Try it.
In the listing below, find the line holding "ATOM 100 O O" and the line holding "ATOM 157 N N". Write out those two lines and all lines between, exactly, and nothing more.

Data section.
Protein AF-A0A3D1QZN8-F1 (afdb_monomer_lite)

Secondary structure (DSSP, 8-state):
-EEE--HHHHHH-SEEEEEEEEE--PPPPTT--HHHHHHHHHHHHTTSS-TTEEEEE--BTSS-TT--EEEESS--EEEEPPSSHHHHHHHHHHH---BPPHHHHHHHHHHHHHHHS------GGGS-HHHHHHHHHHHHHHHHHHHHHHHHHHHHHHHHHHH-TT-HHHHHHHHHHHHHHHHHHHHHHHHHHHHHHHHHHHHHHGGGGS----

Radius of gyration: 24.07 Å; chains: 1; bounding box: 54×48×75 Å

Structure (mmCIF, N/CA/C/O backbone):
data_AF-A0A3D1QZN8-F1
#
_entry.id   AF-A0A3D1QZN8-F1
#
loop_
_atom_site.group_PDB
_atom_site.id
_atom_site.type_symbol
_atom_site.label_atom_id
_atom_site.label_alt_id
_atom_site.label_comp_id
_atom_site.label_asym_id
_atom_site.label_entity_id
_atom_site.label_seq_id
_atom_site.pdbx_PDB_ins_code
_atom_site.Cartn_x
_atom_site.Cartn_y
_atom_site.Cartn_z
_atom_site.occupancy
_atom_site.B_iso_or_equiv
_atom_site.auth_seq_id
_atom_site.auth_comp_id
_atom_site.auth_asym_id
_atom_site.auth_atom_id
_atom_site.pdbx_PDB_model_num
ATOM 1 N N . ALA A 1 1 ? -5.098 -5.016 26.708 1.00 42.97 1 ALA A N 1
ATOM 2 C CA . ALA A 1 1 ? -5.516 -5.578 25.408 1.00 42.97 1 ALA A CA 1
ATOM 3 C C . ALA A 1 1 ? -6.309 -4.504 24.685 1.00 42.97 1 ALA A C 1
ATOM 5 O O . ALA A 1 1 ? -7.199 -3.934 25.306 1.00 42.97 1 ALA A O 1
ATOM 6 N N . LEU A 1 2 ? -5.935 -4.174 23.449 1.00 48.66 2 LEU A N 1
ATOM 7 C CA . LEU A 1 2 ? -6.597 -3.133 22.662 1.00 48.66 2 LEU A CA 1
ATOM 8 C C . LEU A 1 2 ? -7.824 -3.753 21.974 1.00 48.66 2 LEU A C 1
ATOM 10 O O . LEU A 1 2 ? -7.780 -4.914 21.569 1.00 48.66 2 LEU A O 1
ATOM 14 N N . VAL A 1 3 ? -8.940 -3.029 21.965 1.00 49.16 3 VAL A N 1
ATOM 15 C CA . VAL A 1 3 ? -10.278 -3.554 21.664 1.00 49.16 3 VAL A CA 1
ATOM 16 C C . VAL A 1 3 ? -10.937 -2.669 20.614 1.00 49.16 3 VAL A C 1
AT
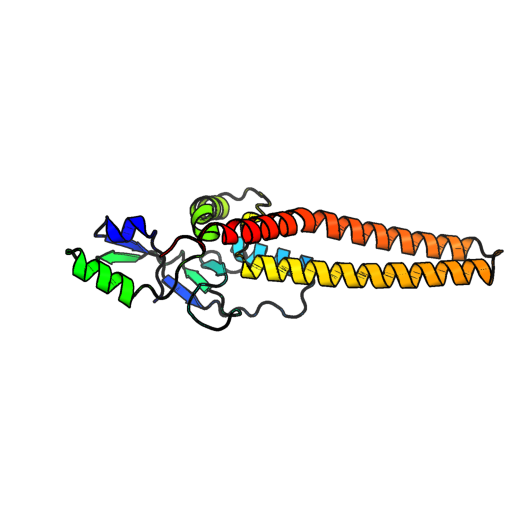OM 18 O O . VAL A 1 3 ? -11.009 -1.454 20.788 1.00 49.16 3 VAL A O 1
ATOM 21 N N . ILE A 1 4 ? -11.441 -3.280 19.542 1.00 50.31 4 ILE A N 1
ATOM 22 C CA . ILE A 1 4 ? -12.236 -2.593 18.519 1.00 50.31 4 ILE A CA 1
ATOM 23 C C . ILE A 1 4 ? -13.716 -2.702 18.893 1.00 50.31 4 ILE A C 1
ATOM 25 O O . ILE A 1 4 ? -14.241 -3.804 19.019 1.00 50.31 4 ILE A O 1
ATOM 29 N N . SER A 1 5 ? -14.388 -1.560 19.033 1.00 45.66 5 SER A N 1
ATOM 30 C CA . SER A 1 5 ? -15.848 -1.451 19.081 1.00 45.66 5 SER A CA 1
ATOM 31 C C . SER A 1 5 ? -16.266 -0.229 18.263 1.00 45.66 5 SER A C 1
ATOM 33 O O . SER A 1 5 ? -15.596 0.801 18.353 1.00 45.66 5 SER A O 1
ATOM 35 N N . PRO A 1 6 ? -17.383 -0.276 17.519 1.00 47.38 6 PRO A N 1
ATOM 36 C CA . PRO A 1 6 ? -17.990 0.930 16.971 1.00 47.38 6 PRO A CA 1
ATOM 37 C C . PRO A 1 6 ? -18.309 1.916 18.105 1.00 47.38 6 PRO A C 1
ATOM 39 O O . PRO A 1 6 ? -18.890 1.513 19.120 1.00 47.38 6 PRO A O 1
ATOM 42 N N . ASP A 1 7 ? -17.989 3.201 17.922 1.00 46.84 7 ASP A N 1
ATOM 43 C CA . ASP A 1 7 ? -18.211 4.258 18.930 1.00 46.84 7 ASP A CA 1
ATOM 44 C C . ASP A 1 7 ? -19.664 4.322 19.412 1.00 46.84 7 ASP A C 1
ATOM 46 O O . ASP A 1 7 ? -19.948 4.576 20.580 1.00 46.84 7 ASP A O 1
ATOM 50 N N . CYS A 1 8 ? -20.600 4.010 18.519 1.00 46.84 8 CYS A N 1
ATOM 51 C CA . CYS A 1 8 ? -22.022 3.993 18.823 1.00 46.84 8 CYS A CA 1
ATOM 52 C C . CYS A 1 8 ? -22.480 2.756 19.606 1.00 46.84 8 CYS A C 1
ATOM 54 O O . CYS A 1 8 ? -23.488 2.838 20.300 1.00 46.84 8 CYS A O 1
ATOM 56 N N . SER A 1 9 ? -21.777 1.624 19.514 1.00 53.41 9 SER A N 1
ATOM 57 C CA . SER A 1 9 ? -22.216 0.382 20.165 1.00 53.41 9 SER A CA 1
ATOM 58 C C . SER A 1 9 ? -21.838 0.352 21.641 1.00 53.41 9 SER A C 1
ATOM 60 O O . SER A 1 9 ? -22.676 0.019 22.471 1.00 53.41 9 SER A O 1
ATOM 62 N N . ALA A 1 10 ? -20.622 0.791 21.980 1.00 53.31 10 ALA A N 1
ATOM 63 C CA . ALA A 1 10 ? -20.162 0.839 23.366 1.00 53.31 10 ALA A CA 1
ATOM 64 C C . ALA A 1 10 ? -20.952 1.832 24.226 1.00 53.31 10 ALA A C 1
ATOM 66 O O . ALA A 1 10 ? -21.094 1.615 25.419 1.00 53.31 10 ALA A O 1
ATOM 67 N N . MET A 1 11 ? -21.503 2.894 23.633 1.00 56.66 11 MET A N 1
ATOM 68 C CA . MET A 1 11 ? -22.336 3.858 24.358 1.00 56.66 11 MET A CA 1
ATOM 69 C C . MET A 1 11 ? -23.778 3.373 24.560 1.00 56.66 11 MET A C 1
ATOM 71 O O . MET A 1 11 ? -24.404 3.755 25.545 1.00 56.66 11 MET A O 1
ATOM 75 N N . ARG A 1 12 ? -24.304 2.514 23.674 1.00 54.91 12 ARG A N 1
ATOM 76 C CA . ARG A 1 12 ? -25.719 2.088 23.672 1.00 54.91 12 ARG A CA 1
ATOM 77 C C . ARG A 1 12 ? -25.955 0.702 24.268 1.00 54.91 12 ARG A C 1
ATOM 79 O O . ARG A 1 12 ? -27.015 0.458 24.835 1.00 54.91 12 ARG A O 1
ATOM 86 N N . HIS A 1 13 ? -24.990 -0.204 24.142 1.00 60.72 13 HIS A N 1
ATOM 87 C CA . HIS A 1 13 ? -25.132 -1.602 24.535 1.00 60.72 13 HIS A CA 1
ATOM 88 C C . HIS A 1 13 ? -24.241 -1.924 25.730 1.00 60.72 13 HIS A C 1
ATOM 90 O O . HIS A 1 13 ? -23.091 -1.510 25.804 1.00 60.72 13 HIS A O 1
ATOM 96 N N . ARG A 1 14 ? -24.786 -2.687 26.680 1.00 66.94 14 ARG A N 1
ATOM 97 C CA . ARG A 1 14 ? -24.056 -3.136 27.873 1.00 66.94 14 ARG A CA 1
ATOM 98 C C . ARG A 1 14 ? -23.157 -4.335 27.615 1.00 66.94 14 ARG A C 1
ATOM 100 O O . ARG A 1 14 ? -22.241 -4.566 28.389 1.00 66.94 14 ARG A O 1
ATOM 107 N N . LEU A 1 15 ? -23.423 -5.082 26.553 1.00 66.50 15 LEU A N 1
ATOM 108 C CA . LEU A 1 15 ? -22.597 -6.190 26.111 1.00 66.50 15 LEU A CA 1
ATOM 109 C C . LEU A 1 15 ? -22.124 -5.861 24.703 1.00 66.50 15 LEU A C 1
ATOM 111 O O . LEU A 1 15 ? -22.944 -5.645 23.811 1.00 66.50 15 LEU A O 1
ATOM 115 N N . VAL A 1 16 ? -20.812 -5.790 24.518 1.00 63.28 16 VAL A N 1
ATOM 116 C CA . VAL A 1 16 ? -20.211 -5.533 23.209 1.00 63.28 16 VAL A CA 1
ATOM 117 C C . VAL A 1 16 ? -19.304 -6.684 22.823 1.00 63.28 16 VAL A C 1
ATOM 119 O O . VAL A 1 16 ? -18.521 -7.173 23.637 1.00 63.28 16 VAL A O 1
ATOM 122 N N . SER A 1 17 ? -19.424 -7.121 21.572 1.00 61.44 17 SER A N 1
ATOM 123 C CA . SER A 1 17 ? -18.485 -8.074 20.987 1.00 61.44 17 SER A CA 1
ATOM 124 C C . SER A 1 17 ? -17.230 -7.331 20.564 1.00 61.44 17 SER A C 1
ATOM 126 O O . SER A 1 17 ? -17.309 -6.250 19.978 1.00 61.44 17 SER A O 1
ATOM 128 N N . VAL A 1 18 ? -16.078 -7.898 20.894 1.00 68.94 18 VAL A N 1
ATOM 129 C CA . VAL A 1 18 ? -14.779 -7.268 20.703 1.00 68.94 18 VAL A CA 1
ATOM 130 C C . VAL A 1 18 ? -13.758 -8.274 20.203 1.00 68.94 18 VAL A C 1
ATOM 132 O O . VAL A 1 18 ? -13.811 -9.459 20.537 1.00 68.94 18 VAL A O 1
ATOM 135 N N . LEU A 1 19 ? -12.788 -7.772 19.443 1.00 70.94 19 LEU A N 1
ATOM 136 C CA . LEU A 1 19 ? -11.639 -8.543 18.982 1.00 70.94 19 LEU A CA 1
ATOM 137 C C . LEU A 1 19 ? -10.370 -8.065 19.701 1.00 70.94 19 LEU A C 1
ATOM 139 O O . LEU A 1 19 ? -10.145 -6.850 19.783 1.00 70.94 19 LEU A O 1
ATOM 143 N N . PRO A 1 20 ? -9.522 -8.978 20.210 1.00 72.94 20 PRO A N 1
ATOM 144 C CA . PRO A 1 20 ? -8.224 -8.624 20.750 1.00 72.94 20 PRO A CA 1
ATOM 145 C C . PRO A 1 20 ? -7.310 -8.106 19.645 1.00 72.94 20 PRO A C 1
ATOM 147 O O . PRO A 1 20 ? -7.073 -8.783 18.643 1.00 72.94 20 PRO A O 1
ATOM 150 N N . VAL A 1 21 ? -6.722 -6.940 19.881 1.00 74.88 21 VAL A N 1
ATOM 151 C CA . VAL A 1 21 ? -5.705 -6.356 19.014 1.00 74.88 21 VAL A CA 1
ATOM 152 C C . VAL A 1 21 ? -4.318 -6.560 19.615 1.00 74.88 21 VAL A C 1
ATOM 154 O O . VAL A 1 21 ? -4.100 -6.387 20.820 1.00 74.88 21 VAL A O 1
ATOM 157 N N . LYS A 1 22 ? -3.366 -6.939 18.763 1.00 78.50 22 LYS A N 1
ATOM 158 C CA . LYS A 1 22 ? -1.947 -7.090 19.095 1.00 78.50 22 LYS A CA 1
ATOM 159 C C . LYS A 1 22 ? -1.099 -6.277 18.125 1.00 78.50 22 LYS A C 1
ATOM 161 O O . LYS A 1 22 ? -1.494 -6.051 16.984 1.00 78.50 22 LYS A O 1
ATOM 166 N N . ARG A 1 23 ? 0.093 -5.877 18.569 1.00 77.62 23 ARG A N 1
ATOM 167 C CA . ARG A 1 23 ? 1.113 -5.330 17.671 1.00 77.62 23 ARG A CA 1
ATOM 168 C C . ARG A 1 23 ? 1.472 -6.396 16.637 1.00 77.62 23 ARG A C 1
ATOM 170 O O . ARG A 1 23 ? 1.802 -7.524 17.014 1.00 77.62 23 ARG A O 1
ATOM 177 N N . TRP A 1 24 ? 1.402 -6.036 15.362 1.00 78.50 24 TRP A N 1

Finished exercise.
ATOM 100 O O . ARG A 1 14 ? -22.241 -4.566 28.389 1.00 66.94 14 ARG A O 1
ATOM 107 N N . LEU A 1 15 ? -23.423 -5.082 26.553 1.00 66.50 15 LEU A N 1
ATOM 108 C CA . LEU A 1 15 ? -22.597 -6.190 26.111 1.00 66.50 15 LEU A CA 1
ATOM 109 C C . LEU A 1 15 ? -22.124 -5.861 24.703 1.00 66.50 15 LEU A C 1
ATOM 111 O O . LEU A 1 15 ? -22.944 -5.645 23.811 1.00 66.50 15 LEU A O 1
ATOM 115 N N . VAL A 1 16 ? -20.812 -5.790 24.518 1.00 63.28 16 VAL A N 1
ATOM 116 C CA . VAL A 1 16 ? -20.211 -5.533 23.209 1.00 63.28 16 VAL A CA 1
ATOM 117 C C . VAL A 1 16 ? -19.304 -6.684 22.823 1.00 63.28 16 VAL A C 1
ATOM 119 O O . VAL A 1 16 ? -18.521 -7.173 23.637 1.00 63.28 16 VAL A O 1
ATOM 122 N N . SER A 1 17 ? -19.424 -7.121 21.572 1.00 61.44 17 SER A N 1
ATOM 123 C CA . SER A 1 17 ? -18.485 -8.074 20.987 1.00 61.44 17 SER A CA 1
ATOM 124 C C . SER A 1 17 ? -17.230 -7.331 20.564 1.00 61.44 17 SER A C 1
ATOM 126 O O . SER A 1 17 ? -17.309 -6.250 19.978 1.00 61.44 17 SER A O 1
ATOM 128 N N . VAL A 1 18 ? -16.078 -7.898 20.894 1.00 68.94 18 VAL A N 1
ATOM 129 C CA . VAL A 1 18 ? -14.779 -7.268 20.703 1.00 68.94 18 VAL A CA 1
ATOM 130 C C . VAL A 1 18 ? -13.758 -8.274 20.203 1.00 68.94 18 VAL A C 1
ATOM 132 O O . VAL A 1 18 ? -13.811 -9.459 20.537 1.00 68.94 18 VAL A O 1
ATOM 135 N N . LEU A 1 19 ? -12.788 -7.772 19.443 1.00 70.94 19 LEU A N 1
ATOM 136 C CA . LEU A 1 19 ? -11.639 -8.543 18.982 1.00 70.94 19 LEU A CA 1
ATOM 137 C C . LEU A 1 19 ? -10.370 -8.065 19.701 1.00 70.94 19 LEU A C 1
ATOM 139 O O . LEU A 1 19 ? -10.145 -6.850 19.783 1.00 70.94 19 LEU A O 1
ATOM 143 N N . PRO A 1 20 ? -9.522 -8.978 20.210 1.00 72.94 20 PRO A N 1
ATOM 144 C CA . PRO A 1 20 ? -8.224 -8.624 20.750 1.00 72.94 20 PRO A CA 1
ATOM 145 C C . PRO A 1 20 ? -7.310 -8.106 19.645 1.00 72.94 20 PRO A C 1
ATOM 147 O O . PRO A 1 20 ? -7.073 -8.783 18.643 1.00 72.94 20 PRO A O 1
ATOM 150 N N . VAL A 1 21 ? -6.722 -6.940 19.881 1.00 74.88 21 VAL A N 1
ATOM 151 C CA . VAL A 1 21 ? -5.705 -6.356 19.014 1.00 74.88 21 VAL A CA 1
ATOM 152 C C . VAL A 1 21 ? -4.318 -6.560 19.615 1.00 74.88 21 VAL A C 1
ATOM 154 O O . VAL A 1 21 ? -4.100 -6.387 20.820 1.00 74.88 21 VAL A O 1
ATOM 157 N N . LYS A 1 22 ? -3.366 -6.939 18.763 1.00 78.50 22 LYS A N 1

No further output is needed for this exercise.